TASK REQUIREMENTS:
Below are the records; restate word for word the lines from the first through the one containing "IPR018998 EndoU ribonuclease, C-terminal [cd21159]", and only those.

------------

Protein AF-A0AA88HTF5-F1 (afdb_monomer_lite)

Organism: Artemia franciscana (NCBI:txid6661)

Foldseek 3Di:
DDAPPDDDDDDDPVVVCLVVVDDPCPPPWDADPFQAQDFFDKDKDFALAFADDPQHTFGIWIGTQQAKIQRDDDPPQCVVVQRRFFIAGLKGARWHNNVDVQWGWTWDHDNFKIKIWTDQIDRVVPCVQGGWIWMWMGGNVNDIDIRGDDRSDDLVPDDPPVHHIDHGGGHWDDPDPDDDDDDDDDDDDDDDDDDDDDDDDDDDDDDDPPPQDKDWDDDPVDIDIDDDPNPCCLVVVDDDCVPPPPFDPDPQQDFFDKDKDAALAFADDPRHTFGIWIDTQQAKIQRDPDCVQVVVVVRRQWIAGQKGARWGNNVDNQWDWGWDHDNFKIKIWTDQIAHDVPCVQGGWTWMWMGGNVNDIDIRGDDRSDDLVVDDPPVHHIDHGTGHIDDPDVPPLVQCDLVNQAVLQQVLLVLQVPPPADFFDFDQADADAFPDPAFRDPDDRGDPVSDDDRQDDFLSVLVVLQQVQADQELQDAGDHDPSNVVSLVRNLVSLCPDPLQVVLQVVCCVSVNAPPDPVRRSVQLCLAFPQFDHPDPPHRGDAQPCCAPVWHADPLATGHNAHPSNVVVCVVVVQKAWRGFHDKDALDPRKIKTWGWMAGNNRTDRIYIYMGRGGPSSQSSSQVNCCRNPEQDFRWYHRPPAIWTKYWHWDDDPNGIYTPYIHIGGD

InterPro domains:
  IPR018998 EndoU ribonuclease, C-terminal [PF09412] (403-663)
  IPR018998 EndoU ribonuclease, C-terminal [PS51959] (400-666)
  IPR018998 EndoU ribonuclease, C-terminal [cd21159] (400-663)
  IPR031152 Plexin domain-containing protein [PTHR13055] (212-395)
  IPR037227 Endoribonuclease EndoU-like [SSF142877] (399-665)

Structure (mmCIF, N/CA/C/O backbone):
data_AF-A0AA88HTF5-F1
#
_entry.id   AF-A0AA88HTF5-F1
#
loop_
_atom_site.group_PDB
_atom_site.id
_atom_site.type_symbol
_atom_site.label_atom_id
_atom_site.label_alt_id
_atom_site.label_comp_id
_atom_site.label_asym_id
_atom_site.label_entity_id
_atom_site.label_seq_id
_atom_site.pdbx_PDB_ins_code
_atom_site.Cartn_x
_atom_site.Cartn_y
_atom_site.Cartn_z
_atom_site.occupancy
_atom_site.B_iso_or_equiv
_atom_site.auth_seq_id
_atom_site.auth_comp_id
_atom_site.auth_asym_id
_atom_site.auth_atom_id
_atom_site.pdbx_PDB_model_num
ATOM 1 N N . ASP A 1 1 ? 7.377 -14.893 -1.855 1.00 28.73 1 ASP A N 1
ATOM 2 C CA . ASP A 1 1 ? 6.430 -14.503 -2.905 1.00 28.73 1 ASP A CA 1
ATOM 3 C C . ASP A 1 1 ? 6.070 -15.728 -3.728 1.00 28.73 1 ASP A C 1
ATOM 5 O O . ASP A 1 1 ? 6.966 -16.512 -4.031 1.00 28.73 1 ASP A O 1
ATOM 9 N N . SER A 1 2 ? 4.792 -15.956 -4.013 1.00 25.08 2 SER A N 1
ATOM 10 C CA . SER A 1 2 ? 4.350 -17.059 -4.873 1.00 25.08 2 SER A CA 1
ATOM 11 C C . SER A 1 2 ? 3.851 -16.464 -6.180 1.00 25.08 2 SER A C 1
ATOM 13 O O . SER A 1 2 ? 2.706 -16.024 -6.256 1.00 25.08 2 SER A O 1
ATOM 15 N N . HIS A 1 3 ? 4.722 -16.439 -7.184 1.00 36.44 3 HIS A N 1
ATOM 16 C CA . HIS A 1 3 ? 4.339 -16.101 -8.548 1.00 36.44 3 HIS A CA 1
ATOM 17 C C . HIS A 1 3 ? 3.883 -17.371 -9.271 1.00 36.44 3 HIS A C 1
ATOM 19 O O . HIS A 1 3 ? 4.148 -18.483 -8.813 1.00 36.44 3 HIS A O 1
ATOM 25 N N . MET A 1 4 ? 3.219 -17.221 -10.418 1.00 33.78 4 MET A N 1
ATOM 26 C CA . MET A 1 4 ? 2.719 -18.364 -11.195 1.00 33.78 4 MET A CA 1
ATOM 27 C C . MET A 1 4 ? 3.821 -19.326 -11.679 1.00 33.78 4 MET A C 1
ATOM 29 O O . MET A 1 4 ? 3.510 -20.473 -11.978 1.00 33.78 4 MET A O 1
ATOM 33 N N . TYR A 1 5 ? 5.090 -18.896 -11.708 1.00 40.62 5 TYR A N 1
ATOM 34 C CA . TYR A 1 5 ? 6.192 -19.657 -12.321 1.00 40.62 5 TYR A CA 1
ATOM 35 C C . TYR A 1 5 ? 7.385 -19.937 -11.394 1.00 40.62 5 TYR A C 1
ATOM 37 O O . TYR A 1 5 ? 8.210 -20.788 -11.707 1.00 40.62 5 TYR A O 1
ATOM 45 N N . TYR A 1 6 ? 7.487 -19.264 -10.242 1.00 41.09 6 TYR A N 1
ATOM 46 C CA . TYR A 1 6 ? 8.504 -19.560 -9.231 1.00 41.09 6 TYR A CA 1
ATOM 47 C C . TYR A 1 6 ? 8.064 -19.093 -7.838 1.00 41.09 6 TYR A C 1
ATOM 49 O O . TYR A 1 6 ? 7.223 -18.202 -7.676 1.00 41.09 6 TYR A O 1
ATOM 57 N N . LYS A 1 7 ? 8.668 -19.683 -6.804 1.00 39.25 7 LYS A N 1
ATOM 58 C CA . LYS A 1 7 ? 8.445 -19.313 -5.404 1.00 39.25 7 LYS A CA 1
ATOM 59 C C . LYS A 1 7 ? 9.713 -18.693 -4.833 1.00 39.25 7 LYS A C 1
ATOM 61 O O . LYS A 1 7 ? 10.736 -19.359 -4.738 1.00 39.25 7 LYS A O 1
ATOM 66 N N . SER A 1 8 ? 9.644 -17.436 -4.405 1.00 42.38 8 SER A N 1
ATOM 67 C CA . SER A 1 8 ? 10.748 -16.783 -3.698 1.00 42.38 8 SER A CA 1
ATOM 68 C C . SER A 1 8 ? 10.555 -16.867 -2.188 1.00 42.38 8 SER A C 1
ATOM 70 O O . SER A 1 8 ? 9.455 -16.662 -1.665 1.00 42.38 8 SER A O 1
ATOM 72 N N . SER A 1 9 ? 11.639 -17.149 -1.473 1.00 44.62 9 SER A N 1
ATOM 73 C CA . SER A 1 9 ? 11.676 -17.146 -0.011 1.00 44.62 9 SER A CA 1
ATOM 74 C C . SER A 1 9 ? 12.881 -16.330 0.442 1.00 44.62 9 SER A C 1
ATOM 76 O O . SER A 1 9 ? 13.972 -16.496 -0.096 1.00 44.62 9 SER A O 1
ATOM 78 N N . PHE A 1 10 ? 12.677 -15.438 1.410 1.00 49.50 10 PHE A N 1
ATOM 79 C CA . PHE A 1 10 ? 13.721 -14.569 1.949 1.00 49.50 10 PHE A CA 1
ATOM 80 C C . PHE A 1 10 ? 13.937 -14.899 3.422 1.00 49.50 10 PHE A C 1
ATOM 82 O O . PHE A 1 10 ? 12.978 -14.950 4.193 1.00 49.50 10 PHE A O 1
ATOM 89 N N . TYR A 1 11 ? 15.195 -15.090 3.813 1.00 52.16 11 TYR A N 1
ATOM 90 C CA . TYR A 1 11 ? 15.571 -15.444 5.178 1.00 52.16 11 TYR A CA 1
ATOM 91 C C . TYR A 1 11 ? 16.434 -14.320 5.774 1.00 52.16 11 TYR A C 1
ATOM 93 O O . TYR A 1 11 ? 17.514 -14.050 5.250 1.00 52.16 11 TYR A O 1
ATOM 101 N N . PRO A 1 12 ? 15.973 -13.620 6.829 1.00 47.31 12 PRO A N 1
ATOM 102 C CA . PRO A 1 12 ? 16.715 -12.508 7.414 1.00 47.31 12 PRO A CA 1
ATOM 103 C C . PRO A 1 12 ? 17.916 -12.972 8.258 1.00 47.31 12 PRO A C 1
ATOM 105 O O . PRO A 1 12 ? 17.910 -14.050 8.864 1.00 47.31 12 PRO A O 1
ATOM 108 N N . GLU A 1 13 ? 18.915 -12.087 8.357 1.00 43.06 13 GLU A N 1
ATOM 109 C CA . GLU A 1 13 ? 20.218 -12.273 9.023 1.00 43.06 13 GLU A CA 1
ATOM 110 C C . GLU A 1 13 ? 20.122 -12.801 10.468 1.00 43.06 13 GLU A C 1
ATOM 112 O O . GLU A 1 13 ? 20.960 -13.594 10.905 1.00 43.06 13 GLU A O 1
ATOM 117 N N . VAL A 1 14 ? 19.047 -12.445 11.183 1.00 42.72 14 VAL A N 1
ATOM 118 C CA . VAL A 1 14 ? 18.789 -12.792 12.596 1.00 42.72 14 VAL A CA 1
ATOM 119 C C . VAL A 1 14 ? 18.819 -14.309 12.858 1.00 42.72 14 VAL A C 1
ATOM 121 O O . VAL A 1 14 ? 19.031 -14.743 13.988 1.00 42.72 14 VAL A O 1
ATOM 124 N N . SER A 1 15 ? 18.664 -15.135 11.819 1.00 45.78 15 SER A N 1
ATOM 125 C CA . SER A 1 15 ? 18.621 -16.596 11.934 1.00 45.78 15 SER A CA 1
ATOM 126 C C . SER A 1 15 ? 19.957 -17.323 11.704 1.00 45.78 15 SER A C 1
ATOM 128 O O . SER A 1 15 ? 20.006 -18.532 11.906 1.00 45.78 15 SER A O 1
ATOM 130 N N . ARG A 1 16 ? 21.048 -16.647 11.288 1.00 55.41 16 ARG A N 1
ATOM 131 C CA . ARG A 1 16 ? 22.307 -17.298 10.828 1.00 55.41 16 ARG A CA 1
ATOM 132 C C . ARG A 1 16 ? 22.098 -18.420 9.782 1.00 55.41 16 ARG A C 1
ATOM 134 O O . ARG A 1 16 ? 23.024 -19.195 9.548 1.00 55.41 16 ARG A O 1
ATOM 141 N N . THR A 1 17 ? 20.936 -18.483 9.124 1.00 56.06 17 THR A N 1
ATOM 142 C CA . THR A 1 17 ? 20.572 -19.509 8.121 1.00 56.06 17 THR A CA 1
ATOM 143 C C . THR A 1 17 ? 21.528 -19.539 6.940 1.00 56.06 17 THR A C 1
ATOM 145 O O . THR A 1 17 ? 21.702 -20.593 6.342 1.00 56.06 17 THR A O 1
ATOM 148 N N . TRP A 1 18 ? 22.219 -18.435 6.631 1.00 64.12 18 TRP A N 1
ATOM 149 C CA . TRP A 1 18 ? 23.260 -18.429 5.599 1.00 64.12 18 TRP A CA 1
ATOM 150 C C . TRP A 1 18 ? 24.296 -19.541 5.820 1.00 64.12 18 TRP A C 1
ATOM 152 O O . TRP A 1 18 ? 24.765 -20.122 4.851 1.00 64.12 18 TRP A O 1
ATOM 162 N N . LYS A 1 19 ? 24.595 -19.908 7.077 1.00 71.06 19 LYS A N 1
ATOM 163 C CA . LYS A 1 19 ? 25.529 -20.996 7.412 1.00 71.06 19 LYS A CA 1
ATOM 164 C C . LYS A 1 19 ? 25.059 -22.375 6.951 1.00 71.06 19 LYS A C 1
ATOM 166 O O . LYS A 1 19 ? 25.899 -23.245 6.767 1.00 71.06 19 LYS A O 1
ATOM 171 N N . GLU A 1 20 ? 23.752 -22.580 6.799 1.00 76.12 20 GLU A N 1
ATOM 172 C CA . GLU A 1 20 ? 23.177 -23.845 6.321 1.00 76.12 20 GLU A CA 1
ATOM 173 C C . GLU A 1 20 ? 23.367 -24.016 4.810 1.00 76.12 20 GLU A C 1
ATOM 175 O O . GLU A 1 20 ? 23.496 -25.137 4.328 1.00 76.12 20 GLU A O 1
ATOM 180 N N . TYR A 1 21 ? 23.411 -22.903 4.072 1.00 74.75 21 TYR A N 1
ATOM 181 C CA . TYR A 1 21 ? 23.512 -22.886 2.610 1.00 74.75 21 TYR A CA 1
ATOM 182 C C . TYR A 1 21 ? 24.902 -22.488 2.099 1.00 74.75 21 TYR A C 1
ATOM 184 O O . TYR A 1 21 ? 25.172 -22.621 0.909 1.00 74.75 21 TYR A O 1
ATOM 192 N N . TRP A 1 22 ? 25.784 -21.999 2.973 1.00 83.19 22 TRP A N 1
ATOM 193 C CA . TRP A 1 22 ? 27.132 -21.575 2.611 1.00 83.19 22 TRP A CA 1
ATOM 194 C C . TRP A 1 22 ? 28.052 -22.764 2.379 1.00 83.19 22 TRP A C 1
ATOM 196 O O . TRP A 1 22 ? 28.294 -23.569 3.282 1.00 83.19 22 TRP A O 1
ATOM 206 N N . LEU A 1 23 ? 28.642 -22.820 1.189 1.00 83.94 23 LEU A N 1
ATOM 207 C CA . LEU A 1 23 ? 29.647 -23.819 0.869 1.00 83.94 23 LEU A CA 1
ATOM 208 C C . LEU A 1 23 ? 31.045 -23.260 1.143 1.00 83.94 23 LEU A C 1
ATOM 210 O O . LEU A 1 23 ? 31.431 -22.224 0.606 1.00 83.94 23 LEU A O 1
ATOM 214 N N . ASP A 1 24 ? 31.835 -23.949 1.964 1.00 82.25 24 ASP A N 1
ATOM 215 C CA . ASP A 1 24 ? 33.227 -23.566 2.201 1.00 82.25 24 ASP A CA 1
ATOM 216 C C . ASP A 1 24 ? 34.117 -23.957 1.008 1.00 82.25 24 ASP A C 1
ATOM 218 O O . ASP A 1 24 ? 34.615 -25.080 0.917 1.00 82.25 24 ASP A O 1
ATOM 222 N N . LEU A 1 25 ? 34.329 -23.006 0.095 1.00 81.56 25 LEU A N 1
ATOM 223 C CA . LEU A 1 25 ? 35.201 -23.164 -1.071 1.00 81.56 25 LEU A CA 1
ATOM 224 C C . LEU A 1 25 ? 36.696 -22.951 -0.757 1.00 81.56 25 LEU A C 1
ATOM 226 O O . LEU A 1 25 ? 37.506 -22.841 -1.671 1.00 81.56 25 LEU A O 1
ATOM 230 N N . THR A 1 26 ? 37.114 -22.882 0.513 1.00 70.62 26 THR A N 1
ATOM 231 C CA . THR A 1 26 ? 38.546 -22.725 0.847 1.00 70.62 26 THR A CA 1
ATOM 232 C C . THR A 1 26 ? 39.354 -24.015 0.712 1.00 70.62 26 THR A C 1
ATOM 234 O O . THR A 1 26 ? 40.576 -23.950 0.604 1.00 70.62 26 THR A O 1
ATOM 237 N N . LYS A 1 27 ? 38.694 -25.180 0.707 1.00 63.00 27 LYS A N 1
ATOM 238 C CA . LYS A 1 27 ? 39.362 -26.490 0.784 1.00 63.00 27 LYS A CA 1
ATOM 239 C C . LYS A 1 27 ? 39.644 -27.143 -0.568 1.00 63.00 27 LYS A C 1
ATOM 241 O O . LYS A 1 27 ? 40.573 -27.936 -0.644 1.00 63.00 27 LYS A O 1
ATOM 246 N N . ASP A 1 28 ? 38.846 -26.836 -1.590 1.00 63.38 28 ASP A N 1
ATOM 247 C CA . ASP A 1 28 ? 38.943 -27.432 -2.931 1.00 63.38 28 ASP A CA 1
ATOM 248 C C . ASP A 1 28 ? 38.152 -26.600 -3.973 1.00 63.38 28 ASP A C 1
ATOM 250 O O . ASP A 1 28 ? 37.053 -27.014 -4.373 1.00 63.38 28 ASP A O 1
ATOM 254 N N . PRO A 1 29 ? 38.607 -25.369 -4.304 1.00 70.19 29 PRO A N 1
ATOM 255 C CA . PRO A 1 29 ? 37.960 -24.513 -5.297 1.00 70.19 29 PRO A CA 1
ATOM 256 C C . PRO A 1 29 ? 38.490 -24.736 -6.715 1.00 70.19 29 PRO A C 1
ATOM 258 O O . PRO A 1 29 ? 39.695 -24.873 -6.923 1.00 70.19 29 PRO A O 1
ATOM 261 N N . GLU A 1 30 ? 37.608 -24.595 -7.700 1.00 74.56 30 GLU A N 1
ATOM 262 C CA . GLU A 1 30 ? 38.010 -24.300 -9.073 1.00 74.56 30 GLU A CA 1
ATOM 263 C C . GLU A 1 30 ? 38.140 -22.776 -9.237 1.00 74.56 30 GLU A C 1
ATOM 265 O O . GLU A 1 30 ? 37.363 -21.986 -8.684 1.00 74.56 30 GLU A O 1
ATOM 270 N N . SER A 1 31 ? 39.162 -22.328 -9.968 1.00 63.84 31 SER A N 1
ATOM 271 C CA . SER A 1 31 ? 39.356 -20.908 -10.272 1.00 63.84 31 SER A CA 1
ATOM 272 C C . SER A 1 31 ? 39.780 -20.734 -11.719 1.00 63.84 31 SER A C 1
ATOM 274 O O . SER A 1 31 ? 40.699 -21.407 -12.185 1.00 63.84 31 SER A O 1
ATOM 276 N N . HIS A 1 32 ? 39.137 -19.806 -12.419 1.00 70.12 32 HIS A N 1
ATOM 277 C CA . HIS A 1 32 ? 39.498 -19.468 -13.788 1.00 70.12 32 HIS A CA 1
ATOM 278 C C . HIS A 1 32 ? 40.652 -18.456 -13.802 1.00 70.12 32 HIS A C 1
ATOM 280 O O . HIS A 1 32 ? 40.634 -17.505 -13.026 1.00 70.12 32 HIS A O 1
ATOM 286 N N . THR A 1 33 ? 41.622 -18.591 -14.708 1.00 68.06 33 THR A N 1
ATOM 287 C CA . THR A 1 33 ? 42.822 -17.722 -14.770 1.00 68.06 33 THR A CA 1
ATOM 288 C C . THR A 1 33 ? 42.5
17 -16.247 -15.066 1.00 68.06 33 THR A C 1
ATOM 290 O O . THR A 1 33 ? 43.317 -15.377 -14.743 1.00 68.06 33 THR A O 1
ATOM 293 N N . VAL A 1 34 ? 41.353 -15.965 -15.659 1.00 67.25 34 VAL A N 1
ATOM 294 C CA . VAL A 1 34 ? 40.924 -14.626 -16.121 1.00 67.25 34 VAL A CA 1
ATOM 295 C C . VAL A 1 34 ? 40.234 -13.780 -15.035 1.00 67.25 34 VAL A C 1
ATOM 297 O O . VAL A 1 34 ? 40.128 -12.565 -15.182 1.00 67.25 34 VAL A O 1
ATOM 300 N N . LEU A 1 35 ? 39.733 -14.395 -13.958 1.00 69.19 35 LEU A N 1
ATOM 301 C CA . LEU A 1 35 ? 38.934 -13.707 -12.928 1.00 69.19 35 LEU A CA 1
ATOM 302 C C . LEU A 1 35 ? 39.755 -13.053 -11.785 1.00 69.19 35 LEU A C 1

------------

THE ANSWER:
Protein AF-A0AA88HTF5-F1 (afdb_monomer_lite)

Organism: Artemia franciscana (NCBI:txid6661)

Foldseek 3Di:
DDAPPDDDDDDDPVVVCLVVVDDPCPPPWDADPFQAQDFFDKDKDFALAFADDPQHTFGIWIGTQQAKIQRDDDPPQCVVVQRRFFIAGLKGARWHNNVDVQWGWTWDHDNFKIKIWTDQIDRVVPCVQGGWIWMWMGGNVNDIDIRGDDRSDDLVPDDPPVHHIDHGGGHWDDPDPDDDDDDDDDDDDDDDDDDDDDDDDDDDDDDDPPPQDKDWDDDPVDIDIDDDPNPCCLVVVDDDCVPPPPFDPDPQQDFFDKDKDAALAFADDPRHTFGIWIDTQQAKIQRDPDCVQVVVVVRRQWIAGQKGARWGNNVDNQWDWGWDHDNFKIKIWTDQIAHDVPCVQGGWTWMWMGGNVNDIDIRGDDRSDDLVVDDPPVHHIDHGTGHIDDPDVPPLVQCDLVNQAVLQQVLLVLQVPPPADFFDFDQADADAFPDPAFRDPDDRGDPVSDDDRQDDFLSVLVVLQQVQADQELQDAGDHDPSNVVSLVRNLVSLCPDPLQVVLQVVCCVSVNAPPDPVRRSVQLCLAFPQFDHPDPPHRGDAQPCCAPVWHADPLATGHNAHPSNVVVCVVVVQKAWRGFHDKDALDPRKIKTWGWMAGNNRTDRIYIYMGRGGPSSQSSSQVNCCRNPEQDFRWYHRPPAIWTKYWHWDDDPNGIYTPYIHIGGD

InterPro domains:
  IPR018998 EndoU ribonuclease, C-terminal [PF09412] (403-663)
  IPR018998 EndoU ribonuclease, C-terminal [PS51959] (400-666)
  IPR018998 EndoU ribonuclease, C-terminal [cd21159] (400-663)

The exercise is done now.